BRUXELLES, 1 déc 2008 (AFP). L’Italie n’est toujours pas en mesure de donner son accord au plan de lutte européen contre le réchauffement climatique et mettra son veto, si nécessaire, a affirmé lundi le ministre italien chargé des politiques communautaires Andrea Ronchi.
« Si le +plan climat+ passe tel quel, il entraînera une augmentation de 17% des factures d’électricité pour chaque Italien », a-t-il expliqué au cours d’un point de presse à Bruxelles, alors que la conférence des Nations unies sur le climat s’est ouverte le même jour à Poznan, en Pologne.
« Nous considérons que ce plan est une erreur. Tel quel, il pénalise notre industrie, augmente les coûts pour les citoyens, menace les emploi et appauvrit l’Italie », a-t-il ajouté.
« Il faut trouver un accord équitable.

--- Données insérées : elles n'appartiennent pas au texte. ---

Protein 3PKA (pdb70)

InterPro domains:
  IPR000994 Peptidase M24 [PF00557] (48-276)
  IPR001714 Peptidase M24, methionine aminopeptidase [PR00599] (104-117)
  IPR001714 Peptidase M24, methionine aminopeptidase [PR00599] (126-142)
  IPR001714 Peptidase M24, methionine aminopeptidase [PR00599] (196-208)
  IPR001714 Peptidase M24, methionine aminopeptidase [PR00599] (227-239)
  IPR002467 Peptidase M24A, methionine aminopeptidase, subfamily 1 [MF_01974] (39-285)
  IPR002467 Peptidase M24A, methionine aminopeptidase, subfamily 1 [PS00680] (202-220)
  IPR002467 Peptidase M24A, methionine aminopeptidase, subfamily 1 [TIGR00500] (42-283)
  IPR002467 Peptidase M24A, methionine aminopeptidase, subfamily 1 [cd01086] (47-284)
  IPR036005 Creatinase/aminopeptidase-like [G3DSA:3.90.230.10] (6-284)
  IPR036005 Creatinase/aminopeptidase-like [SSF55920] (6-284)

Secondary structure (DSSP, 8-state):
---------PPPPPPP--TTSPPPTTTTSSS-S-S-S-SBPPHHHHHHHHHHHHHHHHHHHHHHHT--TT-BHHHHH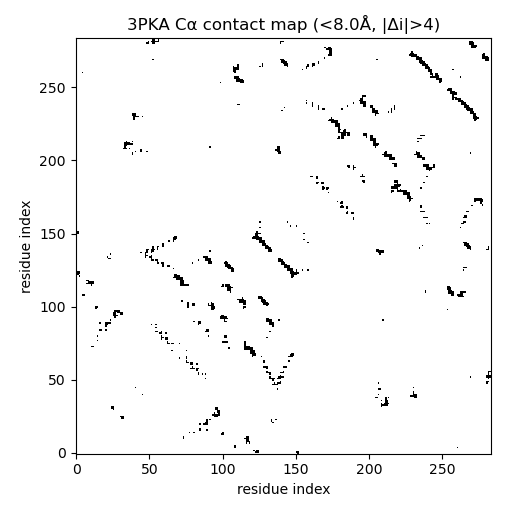HHHHHHHHHTT-EETTTTGGG--SSSEEEETTEEE-PPP-SPBP-TT-EEEEEEEEEETTEEEEEEEEEE-SS--HHHHHHHHHHHHHHHHHHHT--TTSBTTHHHHHHHHHHHTTT-EE--SS-EEB-SSSSS-S-EE-SS--TT---B--TTBEEEE--EEESS-S-EEE-TTS--EEETT---EEE-BEEEEE-SSSEEESS--

Structure (mmCIF, N/CA/C/O backbone):
data_3PKA
#
_entry.id   3PKA
#
_cell.length_a   106.003
_cell.length_b   106.003
_cell.length_c   50.395
_cell.angle_alpha   90.000
_cell.angle_beta   90.000
_cell.angle_gamma   120.000
#
_symmetry.space_group_name_H-M   'P 63'
#
loop_
_entity.id
_entity.type
_entity.pdbx_description
1 polymer 'Methionine aminopeptidase'
2 non-polymer 'MANGANESE (II) ION'
3 non-polymer (2R,3R,4S,5R,6E)-3,4,5-trihydroxy-2-methoxy-8,8-dimethyl-N-[2-(2,4,6-trimethylphenoxy)ethyl]non-6-enamide
4 non-polymer 'SULFATE ION'
5 non-polymer 'CHLORIDE ION'
6 water water
#
loop_
_atom_site.group_PDB
_atom_site.id
_atom_site.type_symbol
_atom_site.label_atom_id
_atom_site.label_alt_id
_atom_site.label_comp_id
_atom_site.label_asym_id
_atom_site.label_entity_id
_atom_site.label_seq_id
_atom_site.pdbx_PDB_ins_code
_atom_site.Cartn_x
_atom_site.Cartn_y
_atom_site.Cartn_z
_atom_site.occupancy
_atom_site.B_iso_or_equiv
_atom_site.auth_seq_id
_atom_site.auth_comp_id
_atom_site.auth_asym_id
_atom_site.auth_atom_id
_atom_site.pdbx_PDB_model_num
ATOM 1 N N . PRO A 1 2 ? -24.516 9.892 11.508 1.00 29.28 2 PRO A N 1
ATOM 2 C CA . PRO A 1 2 ? -24.867 8.693 12.358 1.00 26.07 2 PRO A CA 1
ATOM 3 C C . PRO A 1 2 ? -26.267 8.165 12.048 1.00 24.67 2 PRO A C 1
ATOM 4 O O . PRO A 1 2 ? -27.119 8.924 11.582 1.00 26.33 2 PRO A O 1
ATOM 8 N N . SER A 1 3 ? -26.442 6.841 12.184 1.00 22.56 3 SER A N 1
ATOM 9 C CA . SER A 1 3 ? -27.757 6.133 11.969 1.00 20.86 3 SER A CA 1
ATOM 10 C C . SER A 1 3 ? -28.325 5.770 13.347 1.00 20.17 3 SER A C 1
ATOM 11 O O . SER A 1 3 ? -27.622 5.892 14.387 1.00 18.59 3 SER A O 1
ATOM 14 N N . ARG A 1 4 ? -29.589 5.277 13.426 1.00 18.66 4 ARG A N 1
ATOM 15 C CA . ARG A 1 4 ? -30.149 4.896 14.743 1.00 19.76 4 ARG A CA 1
ATOM 16 C C . ARG A 1 4 ? -29.444 3.674 15.332 1.00 16.32 4 ARG A C 1
ATOM 17 O O . ARG A 1 4 ? -28.757 2.981 14.525 1.00 19.20 4 ARG A O 1
ATOM 25 N N . THR A 1 5 ? -29.653 3.462 16.634 1.00 17.52 5 THR A N 1
ATOM 26 C CA . THR A 1 5 ? -29.309 2.387 17.453 1.00 20.30 5 THR A CA 1
ATOM 27 C C . THR A 1 5 ? -30.195 1.102 17.167 1.00 16.32 5 THR A C 1
ATOM 28 O O . THR A 1 5 ? -31.261 1.198 16.494 1.00 15.63 5 THR A O 1
ATOM 32 N N . ALA A 1 6 ? -29.883 -0.013 17.846 1.00 16.12 6 ALA A N 1
ATOM 33 C CA . ALA A 1 6 ? -30.633 -1.302 17.663 1.00 15.89 6 ALA A CA 1
ATOM 34 C C . ALA A 1 6 ? -32.092 -1.099 17.991 1.00 16.61 6 ALA A C 1
ATOM 35 O O . ALA A 1 6 ? -32.462 -0.408 19.002 1.00 17.34 6 ALA A O 1
ATOM 37 N N . LEU A 1 7 ? -33.027 -1.759 17.279 1.00 13.95 7 LEU A N 1
ATOM 38 C CA . LEU A 1 7 ? -34.440 -1.681 17.484 1.00 13.80 7 LEU A CA 1
ATOM 39 C C . LEU A 1 7 ? -34.918 -2.567 18.619 1.00 13.55 7 LEU A C 1
ATOM 40 O O . LEU A 1 7 ? -34.235 -3.547 18.996 1.00 15.72 7 LEU A O 1
ATOM 45 N N . SER A 1 8 ? -36.070 -2.288 19.146 1.00 15.53 8 SER A N 1
ATOM 46 C CA . SER A 1 8 ? -36.811 -3.137 20.064 1.00 16.77 8 SER A CA 1
ATOM 47 C C . SER A 1 8 ? -38.273 -3.179 19.683 1.00 16.35 8 SER A C 1
ATOM 48 O O . SER A 1 8 ? -38.753 -2.232 19.064 1.00 15.11 8 SER A O 1
ATOM 51 N N . PRO A 1 9 ? -39.000 -4.231 19.996 1.00 14.44 9 PRO A N 1
ATOM 52 C CA . PRO A 1 9 ? -40.382 -4.292 19.595 1.00 15.66 9 PRO A CA 1
ATOM 53 C C . PRO A 1 9 ? -41.328 -3.323 20.216 1.00 14.77 9 PRO A C 1
ATOM 54 O O . PRO A 1 9 ? -41.119 -2.883 21.422 1.00 16.45 9 PRO A O 1
ATOM 58 N N . GLY A 1 10 ? -42.380 -2.906 19.592 1.00 15.52 10 GLY A N 1
ATOM 59 C CA . GLY A 1 10 ? -43.396 -2.044 20.004 1.00 14.77 10 GLY A CA 1
ATOM 60 C C . GLY A 1 10 ? -44.710 -2.677 20.256 1.00 14.36 10 GLY A C 1
ATOM 61 O O . GLY A 1 10 ? -44.717 -3.945 20.592 1.00 18.28 10 GLY A O 1
ATOM 62 N N . VAL A 1 11 ? -45.790 -1.959 20.262 1.00 13.27 11 VAL A N 1
ATOM 63 C CA . VAL A 1 11 ? -47.071 -2.477 20.530 1.00 14.38 11 VAL A CA 1
ATOM 64 C C . VAL A 1 11 ? -47.834 -2.638 19.178 1.00 12.35 11 VAL A C 1
ATOM 65 O O . VAL A 1 11 ? -47.750 -1.729 18.346 1.00 13.09 11 VAL A O 1
ATOM 69 N N . LEU A 1 12 ? -48.676 -3.617 19.098 1.00 9.82 12 LEU A N 1
ATOM 70 C CA . LEU A 1 12 ? -49.463 -3.811 17.880 1.00 11.08 12 LEU A CA 1
ATOM 71 C C . LEU A 1 12 ? -50.777 -3.104 17.946 1.00 10.41 12 LEU A C 1
ATOM 72 O O . LEU A 1 12 ? -51.400 -3.037 19.093 1.00 12.76 12 LEU A O 1
ATOM 77 N N . SER A 1 13 ? -51.312 -2.621 16.855 1.00 9.39 13 SER A N 1
ATOM 78 C CA . SER A 1 13 ? -52.632 -2.139 16.735 1.00 9.26 13 SER A CA 1
ATOM 79 C C . SER A 1 13 ? -53.652 -3.287 16.771 1.00 9.17 13 SER A C 1
ATOM 80 O O . SER A 1 13 ? -53.248 -4.438 16.548 1.00 10.05 13 SER A O 1
ATOM 83 N N . PRO A 1 14 ? -54.941 -3.025 16.918 1.00 9.73 14 PRO A N 1
ATOM 84 C CA . PRO A 1 14 ? -55.906 -4.042 16.828 1.00 10.29 14 PRO A CA 1
ATOM 85 C C . PRO A 1 14 ? -55.851 -4.781 15.521 1.00 10.69 14 PRO A C 1
ATOM 86 O O . PRO A 1 14 ? -55.461 -4.213 14.474 1.00 9.82 14 PRO A O 1
ATOM 90 N N . THR A 1 15 ? -56.339 -6.009 15.509 1.00 10.08 15 THR A N 1
ATOM 91 C CA . THR A 1 15 ? -56.406 -6.780 14.256 1.00 10.61 15 THR A CA 1
ATOM 92 C C . THR A 1 15 ? -57.253 -6.071 13.256 1.00 10.99 15 THR A C 1
ATOM 93 O O . THR A 1 15 ? -58.375 -5.648 13.538 1.00 12.23 15 THR A O 1
ATOM 97 N N . ARG A 1 16 ? -56.797 -6.002 12.004 1.00 9.04 16 ARG A N 1
ATOM 98 C CA . ARG A 1 16 ? -57.503 -5.275 10.955 1.00 9.07 16 ARG A CA 1
ATOM 99 C C . ARG A 1 16 ? -58.481 -6.228 10.308 1.00 9.66 16 ARG A C 1
ATOM 100 O O . ARG A 1 16 ? -58.099 -7.361 9.906 1.00 10.00 16 ARG A O 1
ATOM 108 N N . PRO A 1 17 ? -59.722 -5.876 10.156 1.00 10.25 17 PRO A N 1
ATOM 109 C CA . PRO A 1 17 ? -60.718 -6.806 9.619 1.00 12.13 17 PRO A CA 1
ATOM 110 C C . PRO A 1 17 ? -60.709 -6.915 8.090 1.00 10.48 17 PRO A C 1
ATOM 111 O O . PRO A 1 17 ? -60.217 -6.031 7.391 1.00 10.38 17 PRO A O 1
ATOM 115 N N . VAL A 1 18 ? -61.280 -8.016 7.607 1.00 10.13 18 VAL A N 1
ATOM 116 C CA . VAL A 1 18 ? -61.376 -8.230 6.153 1.00 9.29 18 VAL A CA 1
ATOM 117 C C . VAL A 1 18 ? -62.855 -8.586 5.911 1.00 9.77 18 VAL A C 1
ATOM 118 O O . VAL A 1 18 ? -63.381 -9.489 6.548 1.00 10.34 18 VAL A O 1
ATOM 122 N N . PRO A 1 19 ? -63.532 -7.932 4.928 1.00 10.56 19 PRO A N 1
ATOM 123 C CA . PRO A 1 19 ? -64.930 -8.251 4.636 1.00 11.89 19 PRO A CA 1
ATOM 124 C C . PRO A 1 19 ? -65.121 -9.726 4.383 1.00 10.71 19 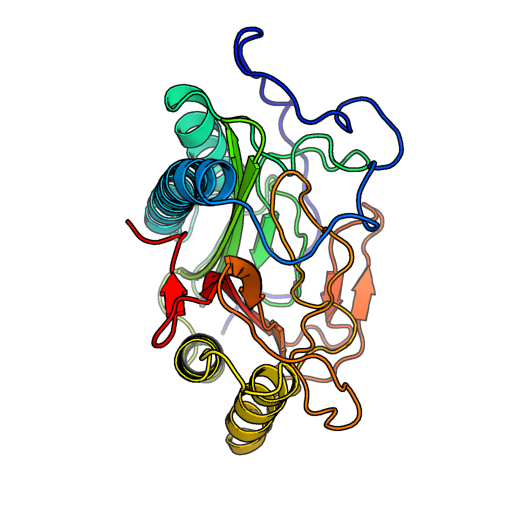PRO A C 1
ATOM 125 O O . PRO A 1 19 ? -64.234 -10.384 3.761 1.00 10.65 19 PRO A O 1
ATOM 129 N N . ASN A 1 20 ? -66.238 -10.287 4.807 1.00 12.47 20 ASN A N 1
ATOM 130 C CA . ASN A 1 20 ? -66.420 -11.784 4.709 1.00 12.55 20 ASN A CA 1
ATOM 131 C C . ASN A 1 20 ? -66.521 -12.274 3.312 1.00 12.59 20 ASN A C 1
ATOM 132 O O . ASN A 1 20 ? -66.178 -13.490 3.121 1.00 13.32 20 ASN A O 1
ATOM 137 N N . TRP A 1 21 ? -66.863 -11.465 2.329 1.00 11.32 21 TRP A N 1
ATOM 138 C CA . TRP A 1 21 ? -66.927 -11.896 0.949 1.00 11.02 21 TRP A CA 1
ATOM 139 C C . TRP A 1 21 ? -65.557 -12.134 0.306 1.00 11.37 21 TRP A C 1
ATOM 140 O O . TRP A 1 21 ? -65.408 -12.634 -0.829 1.00 12.30 21 TRP A O 1
ATOM 151 N N . ILE A 1 22 ? -64.476 -11.752 0.979 1.00 10.11 22 ILE A N 1
ATOM 152 C CA . ILE A 1 22 ? -63.103 -12.046 0.504 1.00 10.46 22 ILE A CA 1
ATOM 153 C C . ILE A 1 22 ? -62.673 -13.396 1.059 1.00 9.73 22 ILE A C 1
ATOM 154 O O . ILE A 1 22 ? -62.628 -13.598 2.308 1.00 11.24 22 ILE A O 1
ATOM 159 N N . ALA A 1 23 ? -62.473 -14.407 0.210 1.00 9.71 23 ALA A N 1
ATOM 160 C CA . ALA A 1 23 ? -62.156 -15.731 0.683 1.00 8.46 23 ALA A CA 1
ATOM 161 C C . ALA A 1 23 ? -60.819 -15.728 1.435 1.00 8.89 23 ALA A C 1
ATOM 162 O O . ALA A 1 23 ? -59.847 -15.076 1.050 1.00 8.88 23 ALA A O 1
ATOM 164 N N . ARG A 1 24 ? -60.758 -16.493 2.516 1.00 8.30 24 ARG A N 1
ATOM 165 C CA . ARG A 1 24 ? -59.531 -16.689 3.276 1.00 9.14 24 ARG A CA 1
ATOM 166 C C . ARG A 1 24 ? -58.711 -17.859 2.788 1.00 8.78 24 ARG A C 1
ATOM 167 O O . ARG A 1 24 ? -59.304 -18.888 2.451 1.00 9.67 24 ARG A O 1
ATOM 175 N N . PRO A 1 25 ? -57.392 -17.801 2.818 1.00 7.85 25 PRO A N 1
ATOM 176 C CA . PRO A 1 25 ? -56.601 -18.989 2.725 1.00 8.26 25 PRO A CA 1
ATOM 177 C C . PRO A 1 25 ? -57.004 -19.976 3.803 1.00 8.30 25 PRO A C 1
ATOM 178 O O . PRO A 1 25 ? -57.435 -19.547 4.934 1.00 9.02 25 PRO A O 1
ATOM 182 N N . GLU A 1 26 ? -56.863 -21.258 3.551 1.00 8.89 26 GLU A N 1
ATOM 183 C CA . GLU A 1 26 ? -57.389 -22.255 4.445 1.00 8.13 26 GLU A CA 1
ATOM 184 C C . GLU A 1 26 ? -56.699 -22.187 5.806 1.00 8.09 26 GLU A C 1
ATOM 185 O O . GLU A 1 26 ? -57.335 -22.642 6.796 1.00 9.71 26 GLU A O 1
ATOM 191 N N . TYR A 1 27 ? -55.484 -21.705 5.889 1.00 7.56 27 TYR A N 1
ATOM 192 C CA . TYR A 1 27 ? -54.729 -21.725 7.120 1.00 7.42 27 TYR A CA 1
ATOM 193 C C . TYR A 1 27 ? -55.175 -20.648 8.107 1.00 8.38 27 TYR A C 1
ATOM 194 O O . TYR A 1 27 ? -54.653 -20.659 9.241 1.00 9.09 27 TYR A O 1
ATOM 203 N N . VAL A 1 28 ? -56.004 -19.697 7.741 1.00 8.12 28 VAL A N 1
ATOM 204 C CA . VAL A 1 28 ? -56.369 -18.616 8.680 1.00 10.24 28 VAL A CA 1
ATOM 205 C C . VAL A 1 28 ? -57.251 -19.341 9.833 1.00 12.01 28 VAL A C 1
ATOM 206 O O . VAL A 1 28 ? -58.126 -20.063 9.530 1.00 15.53 28 VAL A O 1
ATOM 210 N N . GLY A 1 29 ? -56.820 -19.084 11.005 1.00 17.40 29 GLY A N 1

Dans le cas contraire, l’hypothèse du veto demeure », a-t-il averti.
Le chef du gouvernement italien Silvio Berlusconi et son homologue polonais Donald Tusk ont obtenu un droit de regard sur la version définitive du plan climat qui, pour être adoptée, nécessitera l’unanimité des 27 au sommet des 11 et 12 décembre à Bruxelles.
Les Européens se sont engagés en mars 2007 sur un triple objectif pour 2020: réduire de 20% leurs émissions de gaz à effet de serre par rapport à leurs niveaux de 1990, porter la part des énergies renouvelables à 20% de la consommation et réaliser 20% d’économies d’énergie.
La bataille se livre sur les instruments proposés pour « inciter » les industriels les plus polluants à remplir leurs obligations, notamment l’idée de faire payer chaque tonne de CO2 émise à partir de 2013. Une mesure délicate à faire accepter en pleine crise économique.
« Nous notons avec satisfaction que nous ne sommes pas seuls » à émettre des réserves sur cette proposition, a souligné le ministre italien.
M. Ronchi a exprimé l’espoir que les négociations en cours permettraient de trouver des solutions acceptables.
« Il y a des pas en avant et nous travaillons pour éviter que l’Europe ne se divise », a-t-il assuré.
« Les efforts de l’Italie portent sur deux dossiers: le plan climat et le CO2 des voitures », un projet visant à réduire les émissions des voitures neuves en Europe, a-t-il indiqué.
Interrogé ensuite par l’AFP, M. Ronchi a précisé que l’Italie n’était « pas satisfaite » du compromis en discussion sur les obligations imposées aux constructeurs d’automobiles. Elle rejette les propositions « très pénalisantes » concernant des pénalités prévues pour sanctionner les petits dépassements –inférieur à 3 gramme de CO2 par kilomètre– de l’objectif de réduction fixé.
Andrea Ronchi a par ailleurs déploré l’absence d’unité au sein de l’Union européenne alors que se multiplient les situations de crise.
« (Le Britannique Gordon) Brown va d’un côté, (la chancelière allemande Angela) Merkel d’un autre, (le chef de l’Etat français Nicolas) Sarkozy va de son côté et (le chef du gouvernement espagnol Jose Luis) Zapatero du sien », a-t-il commenté.
« C’est un problème à un moment où l’Union européenne va être de plus en plus appelée à parler d’une seule voix », a-t-il affirmé.